「横浜ノースドックへの米陸軍揚陸部隊280名常駐」が2+2で突然決まったことについて、立憲民主党の泉健太代表は「まだそのことについての議論をしたわけではない」としつつ「急にそういったものが地元の声もなく出てくる。ついては当然多くの反発がある。我々としてはまず状況の把握をしていく」と語りました。きょう令和5年2023年1月20日(金)の定例記者会見で語りました。
横浜ノースドック。すべて「江戸前」と言われる皇居前の海から見て説明します。右側に大田区・羽田空港があり、その先に横浜市中区山下公園があり突き当りになります。そこからもうちょっと行くと、米海軍など横須賀基地で原子力空母があり、その右に小泉純一郎邸があります。ずっと手前の山下公園よりさらに手前に埋立地「みなとみらい21」があり内陸側にはスガさんのタワーマンションもあります。東京駅直通のJR東海道・京浜東北線の横浜駅・桜木町駅から海向かって歩いて10分超でしょう。
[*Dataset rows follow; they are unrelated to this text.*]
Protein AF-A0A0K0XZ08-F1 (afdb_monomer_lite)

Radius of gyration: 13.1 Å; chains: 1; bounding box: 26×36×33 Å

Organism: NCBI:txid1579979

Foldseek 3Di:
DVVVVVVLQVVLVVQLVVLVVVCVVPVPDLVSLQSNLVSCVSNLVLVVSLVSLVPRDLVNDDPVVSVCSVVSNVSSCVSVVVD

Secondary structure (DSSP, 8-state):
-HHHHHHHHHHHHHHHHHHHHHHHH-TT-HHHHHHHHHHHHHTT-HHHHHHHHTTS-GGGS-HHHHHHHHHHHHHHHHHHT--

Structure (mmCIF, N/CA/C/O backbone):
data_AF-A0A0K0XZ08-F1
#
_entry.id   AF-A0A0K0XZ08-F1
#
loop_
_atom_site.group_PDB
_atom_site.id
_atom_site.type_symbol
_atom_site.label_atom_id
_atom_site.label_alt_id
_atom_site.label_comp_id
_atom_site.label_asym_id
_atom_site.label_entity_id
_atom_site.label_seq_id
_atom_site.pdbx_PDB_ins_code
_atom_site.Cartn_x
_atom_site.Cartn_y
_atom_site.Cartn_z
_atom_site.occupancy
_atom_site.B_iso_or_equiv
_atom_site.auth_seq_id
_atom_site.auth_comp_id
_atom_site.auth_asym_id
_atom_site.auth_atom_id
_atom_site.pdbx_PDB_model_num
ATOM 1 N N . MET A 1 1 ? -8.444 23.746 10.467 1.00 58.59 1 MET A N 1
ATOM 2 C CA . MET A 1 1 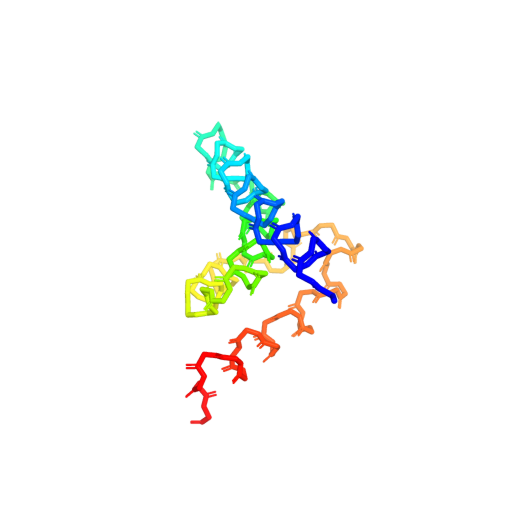? -7.723 22.639 9.787 1.00 58.59 1 MET A CA 1
ATOM 3 C C . MET A 1 1 ? -8.553 21.913 8.704 1.00 58.59 1 MET A C 1
ATOM 5 O O . MET A 1 1 ? -8.252 20.773 8.372 1.00 58.59 1 MET A O 1
ATOM 9 N N . LEU A 1 2 ? -9.554 22.544 8.069 1.00 57.44 2 LEU A N 1
ATOM 10 C CA . LEU A 1 2 ? -10.385 21.857 7.058 1.00 57.44 2 LEU A CA 1
ATOM 11 C C . LEU A 1 2 ? -9.705 21.740 5.681 1.00 57.44 2 LEU A C 1
ATOM 13 O O . LEU A 1 2 ? -9.764 20.677 5.073 1.00 57.44 2 LEU A O 1
ATOM 17 N N . ALA A 1 3 ? -8.983 22.774 5.232 1.00 65.00 3 ALA A N 1
ATOM 18 C CA . ALA A 1 3 ? -8.303 22.767 3.931 1.00 65.00 3 ALA A CA 1
ATOM 19 C C . ALA A 1 3 ? -7.228 21.666 3.817 1.00 65.00 3 ALA A C 1
ATOM 21 O O . ALA A 1 3 ? -7.215 20.917 2.848 1.00 65.00 3 ALA A O 1
ATOM 22 N N . GLN A 1 4 ? -6.387 21.491 4.844 1.00 59.44 4 GLN A N 1
ATOM 23 C CA . GLN A 1 4 ? -5.391 20.406 4.876 1.00 59.44 4 GLN A CA 1
ATOM 24 C C . GLN A 1 4 ? -6.029 19.012 4.902 1.00 59.44 4 GLN A C 1
ATOM 26 O O . GLN A 1 4 ? -5.498 18.079 4.300 1.00 59.44 4 GLN A O 1
ATOM 31 N N . THR A 1 5 ? -7.175 18.869 5.571 1.00 60.66 5 THR A N 1
ATOM 32 C CA . THR A 1 5 ? -7.888 17.589 5.665 1.00 60.66 5 THR A CA 1
ATOM 33 C C . THR A 1 5 ? -8.525 17.218 4.324 1.00 60.66 5 THR A C 1
ATOM 35 O O . THR A 1 5 ? -8.378 16.083 3.879 1.00 60.66 5 THR A O 1
ATOM 38 N N . LEU A 1 6 ? -9.143 18.183 3.633 1.00 62.31 6 LEU A N 1
ATOM 39 C CA . LEU A 1 6 ? -9.706 18.002 2.289 1.00 62.31 6 LEU A CA 1
ATOM 40 C C . LEU A 1 6 ? -8.622 17.710 1.244 1.00 62.31 6 LEU A C 1
ATOM 42 O O . LEU A 1 6 ? -8.762 16.753 0.486 1.00 62.31 6 LEU A O 1
ATOM 46 N N . SER A 1 7 ? -7.506 18.449 1.254 1.00 65.88 7 SER A N 1
ATOM 47 C CA . SER A 1 7 ? -6.369 18.156 0.369 1.00 65.88 7 SER A CA 1
ATOM 48 C C . SER A 1 7 ? -5.789 16.768 0.624 1.00 65.88 7 SER A C 1
ATOM 50 O O . SER A 1 7 ? -5.464 16.058 -0.324 1.00 65.88 7 SER A O 1
ATOM 52 N N . SER A 1 8 ? -5.705 16.343 1.888 1.00 64.62 8 SER A N 1
ATOM 53 C CA . SER A 1 8 ? -5.211 15.008 2.236 1.00 64.62 8 SER A CA 1
ATOM 54 C C . SER A 1 8 ? -6.155 13.895 1.788 1.00 64.62 8 SER A C 1
ATOM 56 O O . SER A 1 8 ? -5.682 12.813 1.466 1.00 64.62 8 SER A O 1
ATOM 58 N N . GLN A 1 9 ? -7.470 14.124 1.784 1.00 70.62 9 GLN A N 1
ATOM 59 C CA . GLN A 1 9 ? -8.444 13.141 1.303 1.00 70.62 9 GLN A CA 1
ATOM 60 C C . GLN A 1 9 ? -8.447 13.051 -0.229 1.00 70.62 9 GLN A C 1
ATOM 62 O O . GLN A 1 9 ? -8.375 11.947 -0.764 1.00 70.62 9 GLN A O 1
ATOM 67 N N . GLY 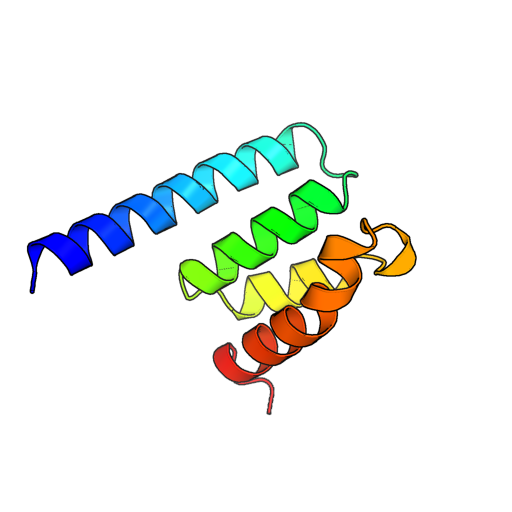A 1 10 ? -8.434 14.192 -0.928 1.00 74.25 10 GLY A N 1
ATOM 68 C CA . GLY A 1 10 ? -8.332 14.231 -2.393 1.00 74.25 10 GLY A CA 1
ATOM 69 C C . GLY A 1 10 ? -7.057 13.554 -2.900 1.00 74.25 10 GLY A C 1
ATOM 70 O O . GLY A 1 10 ? -7.123 12.632 -3.710 1.00 74.25 10 GLY A O 1
ATOM 71 N N . SER A 1 11 ? -5.913 13.890 -2.295 1.00 76.00 11 SER A N 1
ATOM 72 C CA . SER A 1 11 ? -4.612 13.315 -2.671 1.00 76.00 11 SER A CA 1
ATOM 73 C C . SER A 1 11 ? -4.550 11.800 -2.458 1.00 76.00 11 SER A C 1
ATOM 75 O O . SER A 1 11 ? -3.894 11.086 -3.215 1.00 76.00 11 SER A O 1
ATOM 77 N N . ARG A 1 12 ? -5.238 11.282 -1.430 1.00 80.69 12 ARG A N 1
ATOM 78 C CA . ARG A 1 12 ? -5.295 9.839 -1.158 1.00 80.69 12 ARG A CA 1
ATOM 79 C C . ARG A 1 12 ? -6.116 9.096 -2.209 1.00 80.69 12 ARG A C 1
ATOM 81 O O . ARG A 1 12 ? -5.667 8.051 -2.685 1.00 80.69 12 ARG A O 1
ATOM 88 N N . ALA A 1 13 ? -7.264 9.638 -2.609 1.00 81.69 13 ALA A N 1
ATOM 89 C CA . ALA A 1 13 ? -8.110 9.037 -3.638 1.00 81.69 13 ALA A CA 1
ATOM 90 C C . ALA A 1 13 ? -7.447 9.069 -5.030 1.00 81.69 13 ALA A C 1
ATOM 92 O O . ALA A 1 13 ? -7.520 8.097 -5.791 1.00 81.69 13 ALA A O 1
ATOM 93 N N . GLU A 1 14 ? -6.741 10.156 -5.348 1.00 82.56 14 GLU A N 1
ATOM 94 C CA . GLU A 1 14 ? -5.955 10.276 -6.579 1.00 82.56 14 GLU A CA 1
ATOM 95 C C . GLU A 1 14 ? -4.790 9.282 -6.608 1.00 82.56 14 GLU A C 1
ATOM 97 O O . GLU A 1 14 ? -4.620 8.569 -7.599 1.00 82.56 14 GLU A O 1
ATOM 102 N N . ALA A 1 15 ? -4.045 9.153 -5.503 1.00 84.75 15 ALA A N 1
ATOM 103 C CA . ALA A 1 15 ? -2.965 8.176 -5.388 1.00 84.75 15 ALA A CA 1
ATOM 104 C C . ALA A 1 15 ? -3.473 6.745 -5.611 1.00 84.75 15 ALA A C 1
ATOM 106 O O . ALA A 1 15 ? -2.874 5.983 -6.369 1.00 84.75 15 ALA A O 1
ATOM 107 N N . LEU A 1 16 ? -4.615 6.388 -5.018 1.00 88.56 16 LEU A N 1
ATOM 108 C CA . LEU A 1 16 ? -5.223 5.076 -5.225 1.00 88.56 16 LEU A CA 1
ATOM 109 C C . LEU A 1 16 ? -5.572 4.826 -6.697 1.00 88.56 16 LEU A C 1
ATOM 111 O O . LEU A 1 16 ? -5.292 3.753 -7.226 1.00 88.56 16 LEU A O 1
ATOM 115 N N . SER A 1 17 ? -6.141 5.825 -7.368 1.00 88.94 17 SER A N 1
ATOM 116 C CA . SER A 1 17 ? -6.482 5.734 -8.791 1.00 88.94 17 SER A CA 1
ATOM 117 C C . SER A 1 17 ? -5.236 5.563 -9.666 1.00 88.94 17 SER A C 1
ATOM 119 O O . SER A 1 17 ? -5.242 4.768 -10.607 1.00 88.94 17 SER A O 1
ATOM 121 N N . TYR A 1 18 ? -4.151 6.264 -9.331 1.00 88.56 18 TYR A N 1
ATOM 122 C CA . TYR A 1 18 ? -2.870 6.158 -10.026 1.00 88.56 18 TYR A CA 1
ATOM 123 C C . TYR A 1 18 ? -2.250 4.763 -9.882 1.00 88.56 18 TYR A C 1
ATOM 125 O O . TYR A 1 18 ? -1.912 4.129 -10.883 1.00 88.56 18 TYR A O 1
ATOM 133 N N . PHE A 1 19 ? -2.160 4.241 -8.656 1.00 88.88 19 PHE A N 1
ATOM 134 C CA . PHE A 1 19 ? -1.585 2.914 -8.421 1.00 88.88 19 PHE A CA 1
ATOM 135 C C . PHE A 1 19 ? -2.461 1.786 -8.950 1.00 88.88 19 PHE A C 1
ATOM 137 O O . PHE A 1 19 ? -1.936 0.769 -9.396 1.00 88.88 19 PHE A O 1
ATOM 144 N N . ARG A 1 20 ? -3.784 1.971 -8.979 1.00 89.88 20 ARG A N 1
ATOM 145 C CA . ARG A 1 20 ? -4.683 1.020 -9.630 1.00 89.88 20 ARG A CA 1
ATOM 146 C C . ARG A 1 20 ? -4.389 0.916 -11.124 1.00 89.88 20 ARG A C 1
ATOM 148 O O . ARG A 1 20 ? -4.281 -0.192 -11.629 1.00 89.88 20 ARG A O 1
ATOM 155 N N . ARG A 1 21 ? -4.189 2.043 -11.815 1.00 90.62 21 ARG A N 1
ATOM 156 C CA . ARG A 1 21 ? -3.771 2.026 -13.226 1.00 90.62 21 ARG A CA 1
ATOM 157 C C . ARG A 1 21 ? -2.404 1.372 -13.404 1.00 90.62 21 ARG A C 1
ATOM 159 O O . ARG A 1 21 ? -2.237 0.593 -14.329 1.00 90.62 21 ARG A O 1
ATOM 166 N N . ALA A 1 22 ? -1.446 1.644 -12.517 1.00 88.06 22 ALA A N 1
ATOM 167 C CA . ALA A 1 22 ? -0.139 0.984 -12.562 1.00 88.06 22 ALA A CA 1
ATOM 168 C C . ALA A 1 22 ? -0.262 -0.545 -12.418 1.00 88.06 22 ALA A C 1
ATOM 170 O O . ALA A 1 22 ? 0.363 -1.288 -13.168 1.00 88.06 22 ALA A O 1
ATOM 171 N N . TYR A 1 23 ? -1.126 -1.011 -11.516 1.00 88.56 23 TYR A N 1
ATOM 172 C CA . TYR A 1 23 ? -1.446 -2.429 -11.371 1.00 88.56 23 TYR A CA 1
ATOM 173 C C . TYR A 1 23 ? -2.165 -3.008 -12.600 1.00 88.56 23 TYR A C 1
ATOM 175 O O . TYR A 1 23 ? -1.890 -4.133 -12.992 1.00 88.56 23 TYR A O 1
ATOM 183 N N . GLU A 1 24 ? -3.060 -2.252 -13.238 1.00 89.62 24 GLU A N 1
ATOM 184 C CA . GLU A 1 24 ? -3.719 -2.675 -14.482 1.00 89.62 24 GLU A CA 1
ATOM 185 C C . GLU A 1 24 ? -2.735 -2.772 -15.663 1.00 89.62 24 GLU A C 1
ATOM 187 O O . GLU A 1 24 ? -2.930 -3.607 -16.544 1.00 89.62 24 GLU A O 1
ATOM 192 N N . LEU A 1 25 ? -1.669 -1.960 -15.675 1.00 90.31 25 LEU A N 1
ATOM 193 C CA . LEU A 1 25 ? -0.606 -2.032 -16.684 1.00 90.31 25 LEU A CA 1
ATOM 194 C C . LEU A 1 25 ? 0.282 -3.268 -16.508 1.00 90.31 25 LEU A C 1
ATOM 196 O O . LEU A 1 25 ? 0.650 -3.896 -17.498 1.00 90.31 25 LEU A O 1
ATOM 200 N N . ASP A 1 26 ? 0.629 -3.610 -15.268 1.00 85.69 26 ASP A N 1
ATOM 201 C CA . ASP A 1 26 ? 1.402 -4.811 -14.959 1.00 85.69 26 ASP A CA 1
ATOM 202 C C . ASP A 1 26 ? 0.964 -5.410 -13.619 1.00 85.69 26 ASP A C 1
ATOM 204 O O . ASP A 1 26 ? 1.497 -5.107 -12.546 1.00 85.69 26 ASP A O 1
ATOM 208 N N . ALA A 1 27 ? -0.023 -6.302 -13.702 1.00 84.69 27 ALA A N 1
ATOM 209 C CA . ALA A 1 27 ? -0.582 -6.981 -12.541 1.00 84.69 27 ALA A CA 1
ATOM 210 C C . ALA A 1 27 ? 0.386 -8.004 -11.923 1.00 84.69 27 ALA A C 1
ATOM 212 O O . ALA A 1 27 ? 0.160 -8.438 -10.790 1.00 84.69 27 ALA A O 1
ATOM 213 N N . GLY A 1 28 ? 1.442 -8.400 -12.646 1.00 87.38 28 GLY A N 1
ATOM 214 C CA . GLY A 1 28 ? 2.486 -9.307 -12.168 1.00 87.38 28 GLY A CA 1
ATOM 215 C C . GLY A 1 28 ? 3.588 -8.595 -11.383 1.00 87.38 28 GLY A C 1
ATOM 216 O O . GLY A 1 28 ? 4.373 -9.245 -10.692 1.00 87.38 28 GLY A O 1
ATOM 217 N N . ASN A 1 29 ? 3.640 -7.263 -11.444 1.00 89.00 29 ASN A N 1
ATOM 218 C CA . ASN A 1 29 ? 4.669 -6.491 -10.773 1.00 89.00 29 ASN A CA 1
ATOM 219 C C . ASN A 1 29 ? 4.380 -6.330 -9.276 1.00 89.00 29 ASN A C 1
ATOM 221 O O . ASN A 1 29 ? 3.525 -5.545 -8.855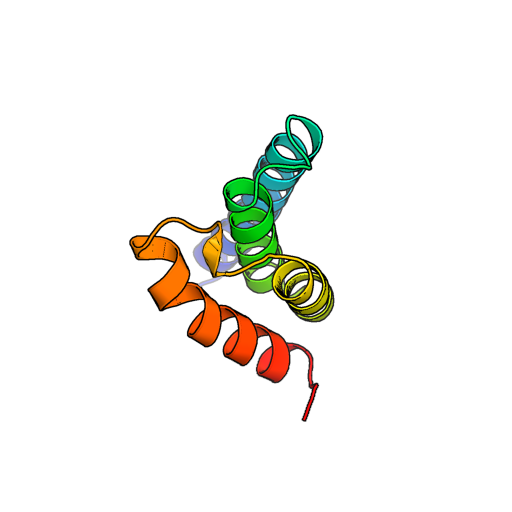 1.00 89.00 29 ASN A O 1
ATOM 225 N N . VAL A 1 30 ? 5.168 -7.023 -8.455 1.00 90.38 30 VAL A N 1
ATOM 226 C CA . VAL A 1 30 ? 5.076 -6.965 -6.988 1.00 90.38 30 VAL A CA 1
ATOM 227 C C . VAL A 1 30 ? 5.284 -5.559 -6.418 1.00 90.38 30 VAL A C 1
ATOM 229 O O . VAL A 1 30 ? 4.734 -5.242 -5.367 1.00 90.38 30 VAL A O 1
ATOM 232 N N . VAL A 1 31 ? 6.009 -4.677 -7.119 1.00 89.88 31 VAL A N 1
ATOM 233 C CA . VAL A 1 31 ? 6.195 -3.279 -6.697 1.00 89.88 31 VAL A CA 1
ATOM 234 C C . VAL A 1 31 ? 4.889 -2.497 -6.830 1.00 89.88 31 VAL A C 1
ATOM 236 O O . VAL A 1 31 ? 4.540 -1.731 -5.931 1.00 89.88 31 VAL A O 1
ATOM 239 N N . TYR A 1 32 ? 4.135 -2.702 -7.914 1.00 91.19 32 TYR A N 1
ATOM 240 C CA . TYR A 1 32 ? 2.833 -2.055 -8.096 1.00 91.19 32 TYR A CA 1
ATOM 241 C C . TYR A 1 32 ? 1.779 -2.628 -7.158 1.00 91.19 32 TYR A C 1
ATOM 243 O O . TYR A 1 32 ? 1.003 -1.862 -6.590 1.00 91.19 32 TYR A O 1
ATOM 251 N N . GLN A 1 33 ? 1.802 -3.940 -6.916 1.00 91.25 33 GLN A N 1
ATOM 252 C CA . GLN A 1 33 ? 0.963 -4.568 -5.893 1.00 91.25 33 GLN A CA 1
ATOM 253 C C . GLN A 1 33 ? 1.240 -3.970 -4.504 1.00 91.25 33 GLN A C 1
ATOM 255 O O . GLN A 1 33 ? 0.309 -3.590 -3.792 1.00 91.25 33 GLN A O 1
ATOM 260 N N . PHE A 1 34 ? 2.515 -3.805 -4.138 1.00 92.88 34 PHE A N 1
ATOM 261 C CA . PHE A 1 34 ? 2.904 -3.215 -2.858 1.00 92.88 34 PHE A CA 1
ATOM 262 C C . PHE A 1 34 ? 2.486 -1.743 -2.746 1.00 92.88 34 PHE A C 1
ATOM 264 O O . PHE A 1 34 ? 1.919 -1.323 -1.736 1.00 92.88 34 PHE A O 1
ATOM 271 N N . ALA A 1 35 ? 2.706 -0.953 -3.799 1.00 91.69 35 ALA A N 1
ATOM 272 C CA . ALA A 1 35 ? 2.312 0.452 -3.828 1.00 91.69 35 ALA A CA 1
ATOM 273 C C . ALA A 1 35 ? 0.785 0.634 -3.764 1.00 91.69 35 ALA A C 1
ATOM 275 O O . ALA A 1 35 ? 0.292 1.521 -3.062 1.00 91.69 35 ALA A O 1
ATOM 276 N N . LEU A 1 36 ? 0.029 -0.240 -4.434 1.00 93.19 36 LEU A N 1
ATOM 277 C CA . LEU A 1 36 ? -1.428 -0.256 -4.373 1.00 93.19 36 LEU A CA 1
ATOM 278 C C . LEU A 1 36 ? -1.928 -0.621 -2.967 1.00 93.19 36 LEU A C 1
ATOM 280 O O . LEU A 1 36 ? -2.827 0.047 -2.456 1.00 93.19 36 LEU A O 1
ATOM 284 N N . ALA A 1 37 ? -1.299 -1.584 -2.286 1.00 93.62 37 ALA A N 1
ATOM 285 C CA . ALA A 1 37 ? -1.610 -1.895 -0.889 1.00 93.62 37 ALA A CA 1
ATOM 286 C C . ALA A 1 37 ? -1.369 -0.704 0.057 1.00 93.62 37 ALA A C 1
ATOM 288 O O . ALA A 1 37 ? -2.215 -0.403 0.903 1.00 93.62 37 ALA A O 1
ATOM 289 N N . LYS A 1 38 ? -0.264 0.037 -0.120 1.00 92.44 38 LYS A N 1
ATOM 290 C CA . LYS A 1 38 ? -0.007 1.284 0.630 1.00 92.44 38 LYS A CA 1
ATOM 291 C C . LYS A 1 38 ? -1.108 2.317 0.398 1.00 92.44 38 LYS A C 1
ATOM 293 O O . LYS A 1 38 ? -1.571 2.957 1.342 1.00 92.44 38 LYS A O 1
ATOM 298 N N . ALA A 1 39 ? -1.551 2.471 -0.848 1.00 92.12 39 ALA A N 1
ATOM 299 C CA . ALA A 1 39 ? -2.630 3.392 -1.181 1.00 92.12 39 ALA A CA 1
ATOM 300 C C . ALA A 1 39 ? -3.977 2.950 -0.593 1.00 92.12 39 ALA A C 1
ATOM 302 O O . ALA A 1 39 ? -4.721 3.799 -0.100 1.00 92.12 39 ALA A O 1
ATOM 303 N N . TYR A 1 40 ? -4.278 1.649 -0.574 1.00 93.50 40 TYR A N 1
ATOM 304 C CA . TYR A 1 40 ? -5.461 1.125 0.109 1.00 93.50 40 TYR A CA 1
ATOM 305 C C . TYR A 1 40 ? -5.453 1.485 1.598 1.00 93.50 40 TYR A C 1
ATOM 307 O O . TYR A 1 40 ? -6.424 2.070 2.084 1.00 93.50 40 TYR A O 1
ATOM 315 N N . LEU A 1 41 ? -4.332 1.274 2.293 1.00 91.56 41 LEU A N 1
ATOM 316 C CA . LEU A 1 41 ? -4.185 1.678 3.694 1.00 91.56 41 LEU A CA 1
ATOM 317 C C . LEU A 1 41 ? -4.423 3.173 3.915 1.00 91.56 41 LEU A C 1
ATOM 319 O O . LEU A 1 41 ? -5.164 3.555 4.820 1.00 91.56 41 LEU A O 1
ATOM 323 N N . ALA A 1 42 ? -3.834 4.025 3.073 1.00 89.69 42 ALA A N 1
ATOM 324 C CA . ALA A 1 42 ? -3.996 5.473 3.183 1.00 89.69 42 ALA A CA 1
ATOM 325 C C . ALA A 1 42 ? -5.467 5.912 3.023 1.00 89.69 42 ALA A C 1
ATOM 327 O O . ALA A 1 42 ? -5.899 6.881 3.654 1.00 89.69 42 ALA A O 1
ATOM 328 N N . ASN A 1 43 ? -6.245 5.180 2.221 1.00 89.62 43 ASN A N 1
ATOM 329 C CA . ASN A 1 43 ? -7.670 5.421 1.983 1.00 89.62 43 ASN A CA 1
ATOM 330 C C . ASN A 1 43 ? -8.595 4.729 3.003 1.00 89.62 43 ASN A C 1
ATOM 332 O O . ASN A 1 43 ? -9.804 4.703 2.796 1.00 89.62 43 ASN A O 1
ATOM 336 N N . GLY A 1 44 ? -8.057 4.157 4.088 1.00 89.88 44 GLY A N 1
ATOM 337 C CA . GLY A 1 44 ? -8.848 3.446 5.103 1.00 89.88 44 GLY A CA 1
ATOM 338 C C . GLY A 1 44 ? -9.356 2.072 4.650 1.00 89.88 44 GLY A C 1
ATOM 339 O O . GLY A 1 44 ? -10.118 1.427 5.361 1.00 89.88 44 GLY A O 1
ATOM 340 N N . ARG A 1 45 ? -8.910 1.600 3.484 1.00 92.75 45 ARG A N 1
ATOM 341 C CA . ARG A 1 45 ? -9.255 0.307 2.877 1.00 92.75 45 ARG A CA 1
ATOM 342 C C . ARG A 1 45 ? -8.283 -0.773 3.350 1.00 92.75 45 ARG A C 1
ATOM 344 O O . ARG A 1 45 ? -7.563 -1.394 2.573 1.00 92.75 45 ARG A O 1
ATOM 351 N N . ALA A 1 46 ? -8.177 -0.922 4.669 1.00 93.44 46 ALA A N 1
ATOM 352 C CA . ALA A 1 46 ? -7.148 -1.753 5.287 1.00 93.44 46 ALA A CA 1
ATOM 353 C C . ALA A 1 46 ? -7.322 -3.248 4.971 1.00 93.44 46 ALA A C 1
ATOM 355 O O . ALA A 1 46 ? -6.332 -3.941 4.750 1.00 93.44 46 ALA A O 1
ATOM 356 N N . ALA A 1 47 ? -8.565 -3.730 4.862 1.00 93.50 47 ALA A N 1
ATOM 357 C CA . ALA A 1 47 ? -8.850 -5.117 4.504 1.00 93.50 47 ALA A CA 1
ATOM 358 C C . ALA A 1 47 ? -8.324 -5.473 3.103 1.00 93.50 47 ALA A C 1
ATOM 360 O O . ALA A 1 47 ? -7.672 -6.504 2.932 1.00 93.50 47 ALA A O 1
ATOM 361 N N . GLU A 1 48 ? -8.527 -4.599 2.111 1.00 93.44 48 GLU A N 1
ATOM 362 C CA . GLU A 1 48 ? -7.974 -4.809 0.768 1.00 93.44 48 GLU A CA 1
ATOM 363 C C . GLU A 1 48 ? -6.446 -4.729 0.743 1.00 93.44 48 GLU A C 1
ATOM 365 O O . GLU A 1 48 ? -5.803 -5.463 -0.008 1.00 93.44 48 GLU A O 1
ATOM 370 N N . ALA A 1 49 ? -5.852 -3.880 1.588 1.00 94.38 49 ALA A N 1
ATOM 371 C CA . ALA A 1 49 ? -4.403 -3.828 1.727 1.00 94.38 49 ALA A CA 1
ATOM 372 C C . ALA A 1 49 ? -3.833 -5.149 2.263 1.00 94.38 49 ALA A C 1
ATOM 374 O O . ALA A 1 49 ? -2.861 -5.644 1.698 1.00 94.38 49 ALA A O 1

道がないので歩いていけませんが、そこから海側に同じ距離ぐらい出たところにある50万平方メートルの国有地・市有地・民有地で、太平洋戦争後長く米陸軍が接収・占有している荷揚げ港としています。ここは瑞穂ふ頭と呼ばれ、連続した出田町ふ頭は「デルモンテ・ファーイーストインク」(本社・東京恵比寿)が独占して首都圏のスーパーに並ぶバナナを輸入している大物流拠点です。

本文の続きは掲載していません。